My plan is to start with a cumulative sum operation. Then cumulative product can be developed using cumulative sum, log, and exp.

@nathanielsimard, Items to align on upfront:

The name of the function should be cumsum_dim. cumsum aligns with the pytorch api. In burn, operations that take an explicit dim argument seem to have a _dim suffix. Alternatively we could remove the suffix.
The function should be implemented for Float and Int tensorkinds, but not bool.
Backends: While the implementations for tch, candle, and ndarray seem straightforward, I have questions about jit. For jit, I cannot find a existing WGSL implementation for cumulative sum. Is the right approach in this situation to create a WGSL compute shader for it? Cumulative sum is probably hard to do well GPUs given the dependencies between elements, but I'm open to trying. I'm new to WGSL.

Checklist

Confirmed that run-checks all script has been executed.
Made sure the book is up to date with changes in this PR.

Related Issues/PRs

Provide links to relevant issues and dependent PRs.

Changes

Summarize the problem being addressed and your solution.

Testing

Describe how these changes have been tested.

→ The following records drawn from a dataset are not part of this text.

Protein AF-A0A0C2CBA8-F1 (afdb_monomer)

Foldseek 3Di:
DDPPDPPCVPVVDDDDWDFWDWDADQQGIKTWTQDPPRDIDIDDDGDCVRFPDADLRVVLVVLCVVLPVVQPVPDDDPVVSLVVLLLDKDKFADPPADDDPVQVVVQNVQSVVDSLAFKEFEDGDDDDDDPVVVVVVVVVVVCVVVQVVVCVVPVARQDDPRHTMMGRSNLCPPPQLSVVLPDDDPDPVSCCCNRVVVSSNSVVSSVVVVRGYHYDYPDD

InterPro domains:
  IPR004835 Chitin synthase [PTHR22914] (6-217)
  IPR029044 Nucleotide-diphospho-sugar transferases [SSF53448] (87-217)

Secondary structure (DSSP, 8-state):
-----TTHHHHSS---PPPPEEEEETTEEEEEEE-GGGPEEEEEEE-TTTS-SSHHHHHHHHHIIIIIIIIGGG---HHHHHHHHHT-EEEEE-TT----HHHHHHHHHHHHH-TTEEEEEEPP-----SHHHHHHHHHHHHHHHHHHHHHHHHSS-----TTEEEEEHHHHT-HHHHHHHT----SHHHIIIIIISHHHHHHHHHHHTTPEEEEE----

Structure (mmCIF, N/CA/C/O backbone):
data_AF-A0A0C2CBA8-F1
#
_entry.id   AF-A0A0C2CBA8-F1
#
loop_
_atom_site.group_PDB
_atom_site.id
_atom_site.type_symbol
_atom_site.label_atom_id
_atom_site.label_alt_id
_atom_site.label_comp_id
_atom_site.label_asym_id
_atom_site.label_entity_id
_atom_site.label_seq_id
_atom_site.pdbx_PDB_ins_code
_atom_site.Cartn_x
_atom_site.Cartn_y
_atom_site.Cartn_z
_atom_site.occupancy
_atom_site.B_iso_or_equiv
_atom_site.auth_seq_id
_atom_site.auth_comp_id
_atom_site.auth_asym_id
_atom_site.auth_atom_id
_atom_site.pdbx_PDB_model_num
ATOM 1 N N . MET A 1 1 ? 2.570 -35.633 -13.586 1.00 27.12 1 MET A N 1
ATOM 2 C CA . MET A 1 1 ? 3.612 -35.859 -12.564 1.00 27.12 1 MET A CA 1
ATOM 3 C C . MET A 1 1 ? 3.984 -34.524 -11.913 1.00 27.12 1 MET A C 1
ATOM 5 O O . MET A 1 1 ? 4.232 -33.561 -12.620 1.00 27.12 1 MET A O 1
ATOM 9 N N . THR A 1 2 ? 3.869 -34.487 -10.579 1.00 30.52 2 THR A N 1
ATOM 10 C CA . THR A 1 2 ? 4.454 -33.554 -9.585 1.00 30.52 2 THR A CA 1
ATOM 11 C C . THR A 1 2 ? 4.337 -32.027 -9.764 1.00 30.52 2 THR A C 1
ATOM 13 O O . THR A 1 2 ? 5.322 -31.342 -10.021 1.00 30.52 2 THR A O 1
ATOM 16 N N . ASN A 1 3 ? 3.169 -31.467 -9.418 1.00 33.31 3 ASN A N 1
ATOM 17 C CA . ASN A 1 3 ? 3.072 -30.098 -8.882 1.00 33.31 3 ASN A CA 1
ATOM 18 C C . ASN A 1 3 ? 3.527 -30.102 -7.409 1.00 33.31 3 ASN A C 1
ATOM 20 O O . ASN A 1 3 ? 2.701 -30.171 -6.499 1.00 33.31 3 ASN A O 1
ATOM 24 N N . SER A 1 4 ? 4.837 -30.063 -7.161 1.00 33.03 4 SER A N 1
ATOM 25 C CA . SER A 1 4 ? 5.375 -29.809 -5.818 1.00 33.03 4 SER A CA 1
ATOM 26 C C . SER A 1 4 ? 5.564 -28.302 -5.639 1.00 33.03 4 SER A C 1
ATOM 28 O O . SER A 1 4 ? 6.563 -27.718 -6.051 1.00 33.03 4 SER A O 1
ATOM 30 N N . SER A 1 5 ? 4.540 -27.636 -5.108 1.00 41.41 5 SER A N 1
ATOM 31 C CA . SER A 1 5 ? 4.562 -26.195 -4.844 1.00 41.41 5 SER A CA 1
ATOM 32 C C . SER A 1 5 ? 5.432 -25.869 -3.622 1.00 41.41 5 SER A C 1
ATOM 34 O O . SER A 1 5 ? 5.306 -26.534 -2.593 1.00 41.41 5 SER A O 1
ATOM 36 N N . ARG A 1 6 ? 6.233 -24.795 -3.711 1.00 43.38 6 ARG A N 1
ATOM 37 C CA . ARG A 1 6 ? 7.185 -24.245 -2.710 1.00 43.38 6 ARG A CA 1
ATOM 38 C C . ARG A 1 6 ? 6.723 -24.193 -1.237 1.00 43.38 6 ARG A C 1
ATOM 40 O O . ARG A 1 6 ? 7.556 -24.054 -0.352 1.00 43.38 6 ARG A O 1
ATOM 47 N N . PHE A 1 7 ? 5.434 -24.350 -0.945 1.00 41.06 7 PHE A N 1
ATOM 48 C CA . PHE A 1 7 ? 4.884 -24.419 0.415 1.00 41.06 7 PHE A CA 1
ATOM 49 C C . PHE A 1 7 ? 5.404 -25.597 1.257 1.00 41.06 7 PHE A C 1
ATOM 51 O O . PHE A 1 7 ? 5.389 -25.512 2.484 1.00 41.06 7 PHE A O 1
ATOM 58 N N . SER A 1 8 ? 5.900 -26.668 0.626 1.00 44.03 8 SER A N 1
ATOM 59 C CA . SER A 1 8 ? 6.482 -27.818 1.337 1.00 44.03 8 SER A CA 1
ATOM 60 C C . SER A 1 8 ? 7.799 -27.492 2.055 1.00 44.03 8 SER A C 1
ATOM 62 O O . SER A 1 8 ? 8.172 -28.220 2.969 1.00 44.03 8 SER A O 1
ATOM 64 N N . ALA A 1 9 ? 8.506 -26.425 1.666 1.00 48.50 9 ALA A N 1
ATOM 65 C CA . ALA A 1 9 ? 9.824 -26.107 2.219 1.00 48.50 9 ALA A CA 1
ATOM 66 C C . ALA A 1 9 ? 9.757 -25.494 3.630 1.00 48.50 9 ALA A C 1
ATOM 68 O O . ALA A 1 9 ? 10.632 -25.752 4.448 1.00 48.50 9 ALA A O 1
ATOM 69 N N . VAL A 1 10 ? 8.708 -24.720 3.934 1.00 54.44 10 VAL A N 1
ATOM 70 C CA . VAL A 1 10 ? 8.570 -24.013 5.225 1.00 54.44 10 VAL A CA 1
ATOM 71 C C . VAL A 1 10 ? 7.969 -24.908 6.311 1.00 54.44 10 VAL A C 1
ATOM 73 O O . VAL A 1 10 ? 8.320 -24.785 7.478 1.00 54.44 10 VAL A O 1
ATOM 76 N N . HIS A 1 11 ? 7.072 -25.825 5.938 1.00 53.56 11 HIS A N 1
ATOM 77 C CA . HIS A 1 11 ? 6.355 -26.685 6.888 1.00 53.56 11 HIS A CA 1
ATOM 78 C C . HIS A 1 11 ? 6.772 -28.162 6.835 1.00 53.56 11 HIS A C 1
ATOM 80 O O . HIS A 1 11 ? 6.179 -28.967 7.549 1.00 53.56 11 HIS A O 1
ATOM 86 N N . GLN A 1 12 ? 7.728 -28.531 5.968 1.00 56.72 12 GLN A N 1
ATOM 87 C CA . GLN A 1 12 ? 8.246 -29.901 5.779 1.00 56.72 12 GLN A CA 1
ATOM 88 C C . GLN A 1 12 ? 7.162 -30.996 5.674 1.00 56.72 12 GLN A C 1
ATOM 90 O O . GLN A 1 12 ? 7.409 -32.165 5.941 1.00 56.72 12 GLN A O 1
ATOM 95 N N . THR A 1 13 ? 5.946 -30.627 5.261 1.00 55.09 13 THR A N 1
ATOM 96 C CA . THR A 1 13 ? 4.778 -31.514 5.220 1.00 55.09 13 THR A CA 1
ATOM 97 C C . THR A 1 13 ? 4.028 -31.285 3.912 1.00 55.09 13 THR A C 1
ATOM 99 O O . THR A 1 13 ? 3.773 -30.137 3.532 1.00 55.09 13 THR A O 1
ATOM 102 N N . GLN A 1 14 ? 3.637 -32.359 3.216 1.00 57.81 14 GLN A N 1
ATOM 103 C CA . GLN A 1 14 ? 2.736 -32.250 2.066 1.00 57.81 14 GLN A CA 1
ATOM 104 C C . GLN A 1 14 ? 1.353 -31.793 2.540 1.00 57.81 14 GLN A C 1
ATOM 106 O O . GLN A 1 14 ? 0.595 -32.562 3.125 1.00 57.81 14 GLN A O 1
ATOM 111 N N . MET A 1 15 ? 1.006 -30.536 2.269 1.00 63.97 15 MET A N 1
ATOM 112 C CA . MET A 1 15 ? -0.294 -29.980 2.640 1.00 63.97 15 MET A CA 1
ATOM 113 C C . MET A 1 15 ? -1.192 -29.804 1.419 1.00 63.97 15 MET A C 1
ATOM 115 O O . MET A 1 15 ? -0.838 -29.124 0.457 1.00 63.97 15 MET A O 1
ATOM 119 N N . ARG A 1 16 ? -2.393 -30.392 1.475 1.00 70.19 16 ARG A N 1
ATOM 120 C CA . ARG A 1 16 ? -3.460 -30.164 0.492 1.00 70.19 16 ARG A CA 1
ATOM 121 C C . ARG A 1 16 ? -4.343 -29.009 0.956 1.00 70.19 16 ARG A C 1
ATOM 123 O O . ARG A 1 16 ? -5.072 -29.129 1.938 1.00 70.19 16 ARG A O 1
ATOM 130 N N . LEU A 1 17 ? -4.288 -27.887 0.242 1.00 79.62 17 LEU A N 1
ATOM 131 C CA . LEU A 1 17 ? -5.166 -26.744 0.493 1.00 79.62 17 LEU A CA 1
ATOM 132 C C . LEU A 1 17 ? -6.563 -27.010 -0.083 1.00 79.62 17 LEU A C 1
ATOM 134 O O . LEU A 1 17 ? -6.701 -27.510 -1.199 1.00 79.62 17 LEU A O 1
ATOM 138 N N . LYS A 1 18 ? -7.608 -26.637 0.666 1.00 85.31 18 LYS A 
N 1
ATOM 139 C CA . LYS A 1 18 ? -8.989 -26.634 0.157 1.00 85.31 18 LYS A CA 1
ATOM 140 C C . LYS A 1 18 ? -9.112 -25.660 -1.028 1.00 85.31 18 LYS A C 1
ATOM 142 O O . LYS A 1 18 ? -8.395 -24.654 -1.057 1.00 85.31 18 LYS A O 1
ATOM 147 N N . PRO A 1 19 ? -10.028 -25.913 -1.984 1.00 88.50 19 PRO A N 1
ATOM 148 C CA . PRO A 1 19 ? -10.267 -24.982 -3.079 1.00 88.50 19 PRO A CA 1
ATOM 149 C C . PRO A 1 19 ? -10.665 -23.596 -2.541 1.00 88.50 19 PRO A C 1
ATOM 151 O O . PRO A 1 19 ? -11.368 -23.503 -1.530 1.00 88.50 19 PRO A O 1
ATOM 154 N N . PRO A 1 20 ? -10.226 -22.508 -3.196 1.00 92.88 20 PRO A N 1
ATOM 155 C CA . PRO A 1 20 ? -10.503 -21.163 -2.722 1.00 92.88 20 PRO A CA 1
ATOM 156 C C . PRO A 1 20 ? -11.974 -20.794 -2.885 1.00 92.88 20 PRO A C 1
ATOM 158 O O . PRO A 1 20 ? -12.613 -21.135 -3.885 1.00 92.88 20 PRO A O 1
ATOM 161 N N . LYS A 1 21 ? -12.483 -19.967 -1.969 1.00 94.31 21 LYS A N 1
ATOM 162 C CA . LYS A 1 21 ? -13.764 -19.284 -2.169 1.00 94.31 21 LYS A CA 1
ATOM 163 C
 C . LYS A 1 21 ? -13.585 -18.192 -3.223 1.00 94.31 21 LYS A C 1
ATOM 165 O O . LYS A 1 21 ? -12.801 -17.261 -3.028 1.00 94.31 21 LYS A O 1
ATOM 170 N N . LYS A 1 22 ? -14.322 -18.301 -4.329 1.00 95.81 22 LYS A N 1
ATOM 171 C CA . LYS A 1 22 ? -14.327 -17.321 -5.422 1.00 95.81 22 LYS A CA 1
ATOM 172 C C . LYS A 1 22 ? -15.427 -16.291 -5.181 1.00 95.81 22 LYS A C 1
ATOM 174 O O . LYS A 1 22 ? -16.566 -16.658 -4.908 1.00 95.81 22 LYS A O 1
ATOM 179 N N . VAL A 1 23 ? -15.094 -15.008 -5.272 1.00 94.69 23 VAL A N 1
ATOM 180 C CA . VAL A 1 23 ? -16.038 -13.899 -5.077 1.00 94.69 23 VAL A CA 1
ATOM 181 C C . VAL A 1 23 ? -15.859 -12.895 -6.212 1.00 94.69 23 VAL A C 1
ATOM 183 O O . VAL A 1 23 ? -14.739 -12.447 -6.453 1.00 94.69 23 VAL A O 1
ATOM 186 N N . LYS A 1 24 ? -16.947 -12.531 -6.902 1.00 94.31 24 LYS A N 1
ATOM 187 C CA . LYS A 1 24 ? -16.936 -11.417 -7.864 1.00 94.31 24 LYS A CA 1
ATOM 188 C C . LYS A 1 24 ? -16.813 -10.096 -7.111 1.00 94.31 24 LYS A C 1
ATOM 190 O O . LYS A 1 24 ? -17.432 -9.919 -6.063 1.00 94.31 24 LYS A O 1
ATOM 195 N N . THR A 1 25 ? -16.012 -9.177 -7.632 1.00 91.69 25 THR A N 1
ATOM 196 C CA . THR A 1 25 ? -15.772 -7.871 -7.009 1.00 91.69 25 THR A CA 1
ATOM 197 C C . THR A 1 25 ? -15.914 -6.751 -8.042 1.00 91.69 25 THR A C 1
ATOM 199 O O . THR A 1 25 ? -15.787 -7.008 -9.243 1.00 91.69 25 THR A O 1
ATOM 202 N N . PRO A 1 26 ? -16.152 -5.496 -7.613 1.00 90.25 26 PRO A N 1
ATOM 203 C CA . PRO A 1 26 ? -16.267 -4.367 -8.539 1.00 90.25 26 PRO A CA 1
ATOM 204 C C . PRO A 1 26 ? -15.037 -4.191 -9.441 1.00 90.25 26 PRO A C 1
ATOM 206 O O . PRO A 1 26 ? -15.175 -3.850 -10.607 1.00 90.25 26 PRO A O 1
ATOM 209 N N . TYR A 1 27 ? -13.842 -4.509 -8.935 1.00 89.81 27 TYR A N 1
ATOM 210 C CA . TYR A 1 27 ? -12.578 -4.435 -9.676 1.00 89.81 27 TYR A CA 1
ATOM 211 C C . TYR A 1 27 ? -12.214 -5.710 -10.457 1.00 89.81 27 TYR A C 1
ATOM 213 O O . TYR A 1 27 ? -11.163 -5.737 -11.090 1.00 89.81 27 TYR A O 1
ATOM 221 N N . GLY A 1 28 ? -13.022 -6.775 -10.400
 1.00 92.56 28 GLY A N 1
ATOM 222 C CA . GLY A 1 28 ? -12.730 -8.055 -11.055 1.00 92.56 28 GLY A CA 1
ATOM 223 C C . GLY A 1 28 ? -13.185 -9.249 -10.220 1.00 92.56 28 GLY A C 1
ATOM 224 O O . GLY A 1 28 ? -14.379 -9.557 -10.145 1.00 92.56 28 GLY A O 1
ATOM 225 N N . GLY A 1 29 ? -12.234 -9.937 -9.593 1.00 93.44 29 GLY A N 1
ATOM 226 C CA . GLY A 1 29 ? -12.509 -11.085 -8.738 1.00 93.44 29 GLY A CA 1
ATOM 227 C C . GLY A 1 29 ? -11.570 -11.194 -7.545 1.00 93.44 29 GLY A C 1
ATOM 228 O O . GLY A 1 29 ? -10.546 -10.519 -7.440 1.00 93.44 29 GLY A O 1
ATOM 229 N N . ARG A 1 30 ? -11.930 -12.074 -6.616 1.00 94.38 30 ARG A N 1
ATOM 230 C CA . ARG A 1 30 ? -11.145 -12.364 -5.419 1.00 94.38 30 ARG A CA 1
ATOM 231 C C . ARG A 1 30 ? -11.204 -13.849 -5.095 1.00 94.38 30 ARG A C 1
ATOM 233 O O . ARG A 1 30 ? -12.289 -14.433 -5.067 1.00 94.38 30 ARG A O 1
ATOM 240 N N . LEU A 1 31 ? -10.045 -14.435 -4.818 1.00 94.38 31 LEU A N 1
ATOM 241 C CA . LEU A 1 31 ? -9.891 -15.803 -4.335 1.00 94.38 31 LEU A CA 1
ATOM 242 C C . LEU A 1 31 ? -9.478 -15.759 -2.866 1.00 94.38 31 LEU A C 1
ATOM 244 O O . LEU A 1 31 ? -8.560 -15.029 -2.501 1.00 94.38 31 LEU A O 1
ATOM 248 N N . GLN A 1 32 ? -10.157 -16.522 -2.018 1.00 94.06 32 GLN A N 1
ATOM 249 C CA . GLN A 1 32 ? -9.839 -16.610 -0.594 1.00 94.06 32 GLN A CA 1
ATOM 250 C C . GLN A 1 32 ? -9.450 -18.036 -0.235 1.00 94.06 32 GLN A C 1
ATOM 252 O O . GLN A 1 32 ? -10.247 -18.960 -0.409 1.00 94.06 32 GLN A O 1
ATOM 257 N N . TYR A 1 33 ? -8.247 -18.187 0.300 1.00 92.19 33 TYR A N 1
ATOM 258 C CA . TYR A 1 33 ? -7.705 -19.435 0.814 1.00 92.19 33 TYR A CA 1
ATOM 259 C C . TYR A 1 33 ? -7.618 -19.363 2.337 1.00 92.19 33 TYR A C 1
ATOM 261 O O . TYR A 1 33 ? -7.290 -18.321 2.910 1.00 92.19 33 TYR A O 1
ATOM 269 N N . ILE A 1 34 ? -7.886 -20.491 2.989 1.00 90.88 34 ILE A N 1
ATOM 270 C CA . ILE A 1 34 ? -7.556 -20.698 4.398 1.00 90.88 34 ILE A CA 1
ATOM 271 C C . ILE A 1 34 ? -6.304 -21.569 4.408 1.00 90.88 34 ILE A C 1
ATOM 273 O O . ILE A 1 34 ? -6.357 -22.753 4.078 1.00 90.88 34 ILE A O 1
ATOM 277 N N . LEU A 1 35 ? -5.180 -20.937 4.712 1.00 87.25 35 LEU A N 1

louisfd · 2024-05-06T12:16:23Z

Hi @allenqm
Although you tagged Nathaniel, I think I can answer in his stead:

It's great that you made a default implementation for cumprod using log and exp 👍
For the naming, I think we can leave the _dim out because there cannot be a version for all dims at once. That's what we did for instance with sort, which acts on a dimension but for which no "global sort" exists.
Indeed, it must be implemented for int and float only, I saw you put it in numeric, which is the way to go 👍
For JIT, it is going to be a pain at the moment. There is no WGSL code anymore, the WGSL is always auto-generated from the intermediate JIT representation (kernels using the gpu! macro). It's honestly a pain to work with, it's not designed for new contributors to learn. I'm working on a language to rewrite them in an accessible way, see CubeCL: Compute Language Extension in Rust for Multi-target GPU kernels #1665, but it's not ready.
For the GPU algorithm, you're right that the dependancy between elements will make it difficult to have an efficient kernel. The straightforward way would be to spawn one thread for the whole dim to sum, and this thread fills all the output spots while accumulating the inputs in a local sum variable. But for large dim to sum it can be slow. Not sure if there's better solutions, I haven't done any research.

I'm willing to write that kernel in the JIT intermediate representation if you want, so the operation becomes available soon; then we can optimize it later and with the upcoming language.

allenqm · 2024-05-06T20:28:13Z

@louisfd Thanks so much for the guidance.

I will remove _dim suffix.

Thanks for offering to step in and write the kernel in the JIT intermediate representation. I'll take you up on that.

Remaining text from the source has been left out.